WHAT YOU SHOULD DO:
All lines from the start of the listing below through the line containing "ATOM 47 C CA" are to be written out again exactly, and no others.

DATA EXTRACTS:
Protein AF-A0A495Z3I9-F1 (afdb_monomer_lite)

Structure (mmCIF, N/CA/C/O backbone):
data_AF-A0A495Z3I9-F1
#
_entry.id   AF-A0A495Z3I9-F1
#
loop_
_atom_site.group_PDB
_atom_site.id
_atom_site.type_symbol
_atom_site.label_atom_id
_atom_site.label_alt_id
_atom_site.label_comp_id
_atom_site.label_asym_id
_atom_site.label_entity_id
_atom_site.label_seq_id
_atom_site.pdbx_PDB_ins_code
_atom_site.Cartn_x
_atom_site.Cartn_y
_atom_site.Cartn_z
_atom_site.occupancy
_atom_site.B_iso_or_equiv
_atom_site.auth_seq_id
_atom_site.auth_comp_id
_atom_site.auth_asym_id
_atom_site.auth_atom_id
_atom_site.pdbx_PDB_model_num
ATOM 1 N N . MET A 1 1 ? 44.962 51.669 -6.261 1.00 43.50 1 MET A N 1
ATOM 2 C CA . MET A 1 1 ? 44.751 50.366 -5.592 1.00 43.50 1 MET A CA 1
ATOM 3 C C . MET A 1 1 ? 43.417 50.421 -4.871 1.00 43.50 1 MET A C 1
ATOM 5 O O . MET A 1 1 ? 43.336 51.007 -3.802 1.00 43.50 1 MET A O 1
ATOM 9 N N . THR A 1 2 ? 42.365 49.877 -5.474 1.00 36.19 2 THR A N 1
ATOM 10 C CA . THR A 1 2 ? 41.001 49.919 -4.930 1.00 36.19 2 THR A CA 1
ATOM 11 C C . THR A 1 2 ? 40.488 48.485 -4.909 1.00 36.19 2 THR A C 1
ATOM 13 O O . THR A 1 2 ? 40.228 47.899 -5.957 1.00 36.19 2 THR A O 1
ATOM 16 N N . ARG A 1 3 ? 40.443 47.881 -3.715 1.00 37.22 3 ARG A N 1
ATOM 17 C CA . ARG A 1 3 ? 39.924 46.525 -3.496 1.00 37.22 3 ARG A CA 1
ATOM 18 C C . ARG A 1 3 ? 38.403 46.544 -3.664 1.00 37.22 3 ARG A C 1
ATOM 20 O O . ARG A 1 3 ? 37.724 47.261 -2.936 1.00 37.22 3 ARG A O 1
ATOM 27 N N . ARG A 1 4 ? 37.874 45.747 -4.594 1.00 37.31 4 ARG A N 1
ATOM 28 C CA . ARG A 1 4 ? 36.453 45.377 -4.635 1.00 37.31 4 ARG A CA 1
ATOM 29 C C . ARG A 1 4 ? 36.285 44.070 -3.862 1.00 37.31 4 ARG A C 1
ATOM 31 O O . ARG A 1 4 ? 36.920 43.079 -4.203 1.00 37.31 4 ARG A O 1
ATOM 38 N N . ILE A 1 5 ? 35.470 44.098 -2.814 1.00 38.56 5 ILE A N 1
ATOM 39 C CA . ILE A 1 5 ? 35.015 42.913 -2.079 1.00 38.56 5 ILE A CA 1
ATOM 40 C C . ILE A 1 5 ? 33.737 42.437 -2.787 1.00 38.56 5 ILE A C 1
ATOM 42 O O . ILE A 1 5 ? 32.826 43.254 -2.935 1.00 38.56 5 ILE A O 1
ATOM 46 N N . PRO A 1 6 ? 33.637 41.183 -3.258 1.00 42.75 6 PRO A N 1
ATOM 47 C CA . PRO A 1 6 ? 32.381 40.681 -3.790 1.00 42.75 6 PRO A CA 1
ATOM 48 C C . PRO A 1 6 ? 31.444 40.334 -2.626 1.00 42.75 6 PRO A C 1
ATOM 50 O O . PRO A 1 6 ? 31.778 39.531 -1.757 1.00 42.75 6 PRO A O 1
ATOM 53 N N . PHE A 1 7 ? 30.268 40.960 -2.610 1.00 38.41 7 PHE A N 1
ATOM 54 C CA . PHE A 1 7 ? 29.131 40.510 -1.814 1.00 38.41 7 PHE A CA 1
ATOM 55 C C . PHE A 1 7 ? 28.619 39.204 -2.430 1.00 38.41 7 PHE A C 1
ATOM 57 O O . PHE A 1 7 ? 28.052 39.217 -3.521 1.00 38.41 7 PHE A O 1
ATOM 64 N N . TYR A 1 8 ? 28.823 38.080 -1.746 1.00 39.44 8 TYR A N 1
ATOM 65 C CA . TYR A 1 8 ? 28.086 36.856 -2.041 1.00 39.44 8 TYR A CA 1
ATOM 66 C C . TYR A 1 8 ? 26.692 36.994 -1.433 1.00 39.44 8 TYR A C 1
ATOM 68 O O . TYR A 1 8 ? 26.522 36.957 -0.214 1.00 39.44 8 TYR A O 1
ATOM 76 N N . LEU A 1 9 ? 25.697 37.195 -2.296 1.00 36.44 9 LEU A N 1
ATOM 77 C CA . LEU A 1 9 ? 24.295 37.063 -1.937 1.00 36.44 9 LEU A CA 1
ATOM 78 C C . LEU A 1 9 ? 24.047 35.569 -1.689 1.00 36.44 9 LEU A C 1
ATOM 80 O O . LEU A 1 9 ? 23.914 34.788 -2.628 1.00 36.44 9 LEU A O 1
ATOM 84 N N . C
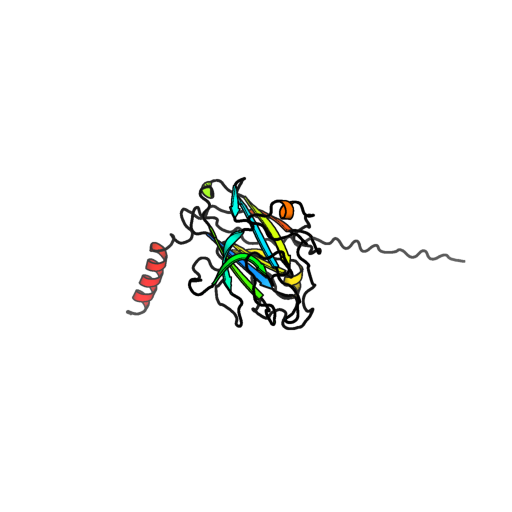YS A 1 10 ? 24.076 35.161 -0.421 1.00 38.31 10 CYS A N 1
ATOM 85 C CA . CYS A 1 10 ? 23.647 33.834 -0.006 1.00 38.31 10 CYS A CA 1
ATOM 86 C C . CYS A 1 10 ? 22.140 33.751 -0.262 1.00 38.31 10 CYS A C 1
ATOM 88 O O . CYS A 1 10 ? 21.336 34.261 0.521 1.00 38.31 10 CYS A O 1
ATOM 90 N N . LEU A 1 11 ? 21.766 33.174 -1.404 1.00 38.28 11 LEU A N 1
ATOM 91 C CA . LEU A 1 11 ? 20.397 32.775 -1.679 1.00 38.28 11 LEU A CA 1
ATOM 92 C C . LEU A 1 11 ? 20.115 31.587 -0.754 1.00 38.28 11 LEU A C 1
ATOM 94 O O . LEU A 1 11 ? 20.377 30.435 -1.086 1.00 38.28 11 LEU A O 1
ATOM 98 N N . CYS A 1 12 ? 19.680 31.888 0.467 1.00 35.31 12 CYS A N 1
ATOM 99 C CA . CYS A 1 12 ? 19.148 30.895 1.381 1.00 35.31 12 CYS A CA 1
ATOM 100 C C . CYS A 1 12 ? 17.833 30.407 0.762 1.00 35.31 12 CYS A C 1
ATOM 102 O O . CYS A 1 12 ? 16.778 30.997 0.988 1.00 35.31 12 CYS A O 1
ATOM 104 N N . CYS A 1 13 ? 17.917 29.398 -0.110 1.00 35.19 13 CYS A N 1
ATOM 105 C CA . CYS A 1 13 ? 16.765 28.650 -0.583 1.00 35.19 13 CYS A CA 1
ATOM 106 C C . CYS A 1 13 ? 16.146 27.978 0.639 1.00 35.19 13 CYS A C 1
ATOM 108 O O . CYS A 1 13 ? 16.563 26.900 1.059 1.00 35.19 13 CYS A O 1
ATOM 110 N N . THR A 1 14 ? 15.169 28.640 1.247 1.00 36.41 14 THR A N 1
ATOM 111 C CA . THR A 1 14 ? 14.238 27.979 2.146 1.00 36.41 14 THR A CA 1
ATOM 112 C C . THR A 1 14 ? 13.499 26.951 1.299 1.00 36.41 14 THR A C 1
ATOM 114 O O . THR A 1 14 ? 12.582 27.308 0.560 1.00 36.41 14 THR A O 1
ATOM 117 N N . PHE A 1 15 ? 13.923 25.689 1.360 1.00 39.62 15 PHE A N 1
ATOM 118 C CA . PHE A 1 15 ? 13.069 24.569 0.992 1.00 39.62 15 PHE A CA 1
ATOM 119 C C . PHE A 1 15 ? 11.876 24.627 1.945 1.00 39.62 15 PHE A C 1
ATOM 121 O O . PHE A 1 15 ? 11.929 24.129 3.067 1.00 39.62 15 PHE A O 1
ATOM 128 N N . ALA A 1 16 ? 10.821 25.330 1.540 1.00 38.34 16 ALA A N 1
ATOM 129 C CA . ALA A 1 16 ? 9.514 25.087 2.106 1.00 38.34 16 ALA A CA 1
ATOM 130 C C . ALA A 1 16 ? 9.187 23.649 1.705 1.00 38.34 16 ALA A C 1
ATOM 132 O O . ALA A 1 16 ? 8.926 23.386 0.533 1.00 38.34 16 ALA A O 1
ATOM 133 N N . SER A 1 17 ? 9.290 22.713 2.650 1.00 41.09 17 SER A N 1
ATOM 134 C CA . SER A 1 17 ? 8.687 21.398 2.488 1.00 41.09 17 SER A CA 1
ATOM 135 C C . SER A 1 17 ? 7.213 21.661 2.204 1.00 41.09 17 SER A C 1
ATOM 137 O O . SER A 1 17 ? 6.479 22.114 3.089 1.00 41.09 17 SER A O 1
ATOM 139 N N . LEU A 1 18 ? 6.790 21.475 0.956 1.00 46.53 18 LEU A N 1
ATOM 140 C CA . LEU A 1 18 ? 5.379 21.386 0.626 1.00 46.53 18 LEU A CA 1
ATOM 141 C C . LEU A 1 18 ? 4.894 20.125 1.334 1.00 46.53 18 LEU A C 1
ATOM 143 O O . LEU A 1 18 ? 5.009 19.020 0.819 1.00 46.53 18 LEU A O 1
ATOM 147 N N . ALA A 1 19 ? 4.436 20.286 2.575 1.00 52.50 19 ALA A N 1
ATOM 148 C CA . ALA A 1 19 ? 3.699 19.249 3.259 1.00 52.50 19 ALA A CA 1
ATOM 149 C C . ALA A 1 19 ? 2.446 19.023 2.417 1.00 52.50 19 ALA A C 1
ATOM 151 O O . ALA A 1 19 ? 1.533 19.849 2.405 1.00 52.50 19 ALA A O 1
ATOM 152 N N . TYR A 1 20 ? 2.464 17.954 1.630 1.00 62.25 20 TYR A N 1
ATOM 153 C CA . TYR A 1 20 ? 1.321 17.552 0.838 1.00 62.25 20 TYR A CA 1
ATOM 154 C C . TYR A 1 20 ? 0.161 17.264 1.789 1.00 62.25 20 TYR A C 1
ATOM 156 O O . TYR A 1 20 ? 0.243 16.363 2.625 1.00 62.25 20 TYR A O 1
ATOM 164 N N . ALA A 1 21 ? -0.877 18.093 1.710 1.00 71.94 21 ALA A N 1
ATOM 165 C CA . ALA A 1 21 ? -2.079 17.943 2.506 1.00 71.94 21 ALA A CA 1
ATOM 166 C C . ALA A 1 21 ? -3.064 17.085 1.714 1.00 71.94 21 ALA A C 1
ATOM 168 O O . ALA A 1 21 ? -3.686 17.562 0.767 1.00 71.94 21 ALA A O 1
ATOM 169 N N . PHE A 1 22 ? -3.158 15.816 2.090 1.00 87.25 22 PHE A N 1
ATOM 170 C CA . PHE A 1 22 ? -4.203 14.922 1.614 1.00 87.25 22 PHE A CA 1
ATOM 171 C C . PHE A 1 22 ? -5.529 15.228 2.313 1.00 87.25 22 PHE A C 1
ATOM 173 O O . PHE A 1 22 ? -5.551 15.750 3.436 1.00 87.25 22 PHE A O 1
ATOM 180 N N . ASP A 1 23 ? -6.638 14.866 1.672 1.00 92.50 23 ASP A N 1
ATOM 181 C CA . ASP A 1 23 ? -7.930 14.854 2.347 1.00 92.50 23 ASP A CA 1
ATOM 182 C C . ASP A 1 23 ? -7.900 13.887 3.535 1.00 92.50 23 ASP A C 1
ATOM 184 O O . ASP A 1 23 ? -7.227 12.861 3.517 1.00 92.50 23 ASP A O 1
ATOM 188 N N . THR A 1 24 ? -8.637 14.209 4.601 1.00 95.62 24 THR A N 1
ATOM 189 C CA . THR A 1 24 ? -8.714 13.323 5.769 1.00 95.62 24 THR A CA 1
ATOM 190 C C . THR A 1 24 ? -9.584 12.102 5.439 1.00 95.62 24 THR A C 1
ATOM 192 O O . THR A 1 24 ? -10.809 12.272 5.340 1.00 95.62 24 THR A O 1
ATOM 195 N N . PRO A 1 25 ? -9.022 10.884 5.325 1.00 97.06 25 PRO A N 1
ATOM 196 C CA . PRO A 1 25 ? -9.790 9.693 4.988 1.00 97.06 25 PRO A CA 1
ATOM 197 C C . PRO A 1 25 ? -10.757 9.303 6.111 1.00 97.06 25 PRO A C 1
ATOM 199 O O . PRO A 1 25 ? -10.571 9.620 7.296 1.00 97.06 25 PRO A O 1
ATOM 202 N N . LYS A 1 26 ? -11.800 8.563 5.732 1.00 97.44 26 LYS A N 1
ATOM 203 C CA . LYS A 1 26 ? -12.673 7.881 6.690 1.00 97.44 26 LYS A CA 1
ATOM 204 C C . LYS A 1 26 ? -12.036 6.565 7.131 1.00 97.44 26 LYS A C 1
ATOM 206 O O . LYS A 1 26 ? -11.485 5.845 6.307 1.00 97.44 26 LYS A O 1
ATOM 211 N N . LEU A 1 27 ? -12.191 6.233 8.409 1.00 98.00 27 LEU A N 1
ATOM 212 C CA . LEU A 1 27 ? -11.856 4.932 8.985 1.00 98.00 27 LEU A CA 1
ATOM 213 C C . LEU A 1 27 ? -13.116 4.302 9.585 1.00 98.00 27 LEU A C 1
ATOM 215 O O . LEU A 1 27 ? -13.777 4.899 10.440 1.00 98.00 27 LEU A O 1
ATOM 219 N N . PHE A 1 28 ? -13.458 3.104 9.133 1.00 97.94 28 PHE A N 1
ATOM 220 C CA . PHE A 1 28 ? -14.656 2.372 9.537 1.00 97.94 28 PHE A CA 1
ATOM 221 C C . PHE A 1 28 ? -14.314 1.292 10.561 1.00 97.94 28 PHE A C 1
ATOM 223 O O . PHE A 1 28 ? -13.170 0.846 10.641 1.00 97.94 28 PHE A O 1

RESULT BELOW:
Protein AF-A0A495Z3I9-F1 (afdb_monomer_lite)

Structure (mmCIF, N/CA/C/O backbone):
data_AF-A0A495Z3I9-F1
#
_entry.id   AF-A0A495Z3I9-F1
#
loop_
_atom_site.group_PDB
_atom_site.id
_atom_site.type_symbol
_atom_site.label_atom_id
_atom_site.label_alt_id
_atom_site.label_comp_id
_atom_site.label_asym_id
_atom_site.label_entity_id
_atom_site.label_seq_id
_atom_site.pdbx_PDB_ins_code
_atom_site.Cartn_x
_atom_site.Cartn_y
_atom_site.Cartn_z
_atom_site.occupancy
_atom_site.B_iso_or_equiv
_atom_site.auth_seq_id
_atom_site.auth_comp_id
_atom_site.auth_asym_id
_atom_site.auth_atom_id
_atom_site.pdbx_PDB_model_num
ATOM 1 N N . MET A 1 1 ? 44.962 51.669 -6.261 1.00 43.50 1 MET A N 1
ATOM 2 C CA . MET A 1 1 ? 44.751 50.366 -5.592 1.00 43.50 1 MET A CA 1
ATOM 3 C C . MET A 1 1 ? 43.417 50.421 -4.871 1.00 43.50 1 MET A C 1
ATOM 5 O O . MET A 1 1 ? 43.336 51.007 -3.802 1.00 43.50 1 MET A O 1
ATOM 9 N N . THR A 1 2 ? 42.365 49.877 -5.474 1.00 36.19 2 THR A N 1
ATOM 10 C CA . THR A 1 2 ? 41.001 49.919 -4.930 1.00 36.19 2 THR A CA 1
ATOM 11 C C . THR A 1 2 ? 40.488 48.485 -4.909 1.00 36.19 2 THR A C 1
ATOM 13 O O . THR A 1 2 ? 40.228 47.899 -5.957 1.00 36.19 2 THR A O 1
ATOM 16 N N . ARG A 1 3 ? 40.443 47.881 -3.715 1.00 37.22 3 ARG A N 1
ATOM 17 C CA . ARG A 1 3 ? 39.924 46.525 -3.496 1.00 37.22 3 ARG A CA 1
ATOM 18 C C . ARG A 1 3 ? 38.403 46.544 -3.664 1.00 37.22 3 ARG A C 1
ATOM 20 O O . ARG A 1 3 ? 37.724 47.261 -2.936 1.00 37.22 3 ARG A O 1
ATOM 27 N N . ARG A 1 4 ? 37.874 45.747 -4.594 1.00 37.31 4 ARG A N 1
ATOM 28 C CA . ARG A 1 4 ? 36.453 45.377 -4.635 1.00 37.31 4 ARG A CA 1
ATOM 29 C C . ARG A 1 4 ? 36.285 44.070 -3.862 1.00 37.31 4 ARG A C 1
ATOM 31 O O . ARG A 1 4 ? 36.920 43.079 -4.203 1.00 37.31 4 ARG A O 1
ATOM 38 N N . ILE A 1 5 ? 35.470 44.098 -2.814 1.00 38.56 5 ILE A N 1
ATOM 39 C CA . ILE A 1 5 ? 35.015 42.913 -2.079 1.00 38.56 5 ILE A CA 1
ATOM 40 C C . ILE A 1 5 ? 33.737 42.437 -2.787 1.00 38.56 5 ILE A C 1
ATOM 42 O O . ILE A 1 5 ? 32.826 43.254 -2.935 1.00 38.56 5 ILE A O 1
ATOM 46 N N . PRO A 1 6 ? 33.637 41.183 -3.258 1.00 42.75 6 PRO A N 1
ATOM 47 C CA . PRO A 1 6 ? 32.381 40.681 -3.790 1.00 42.75 6 PRO A CA 1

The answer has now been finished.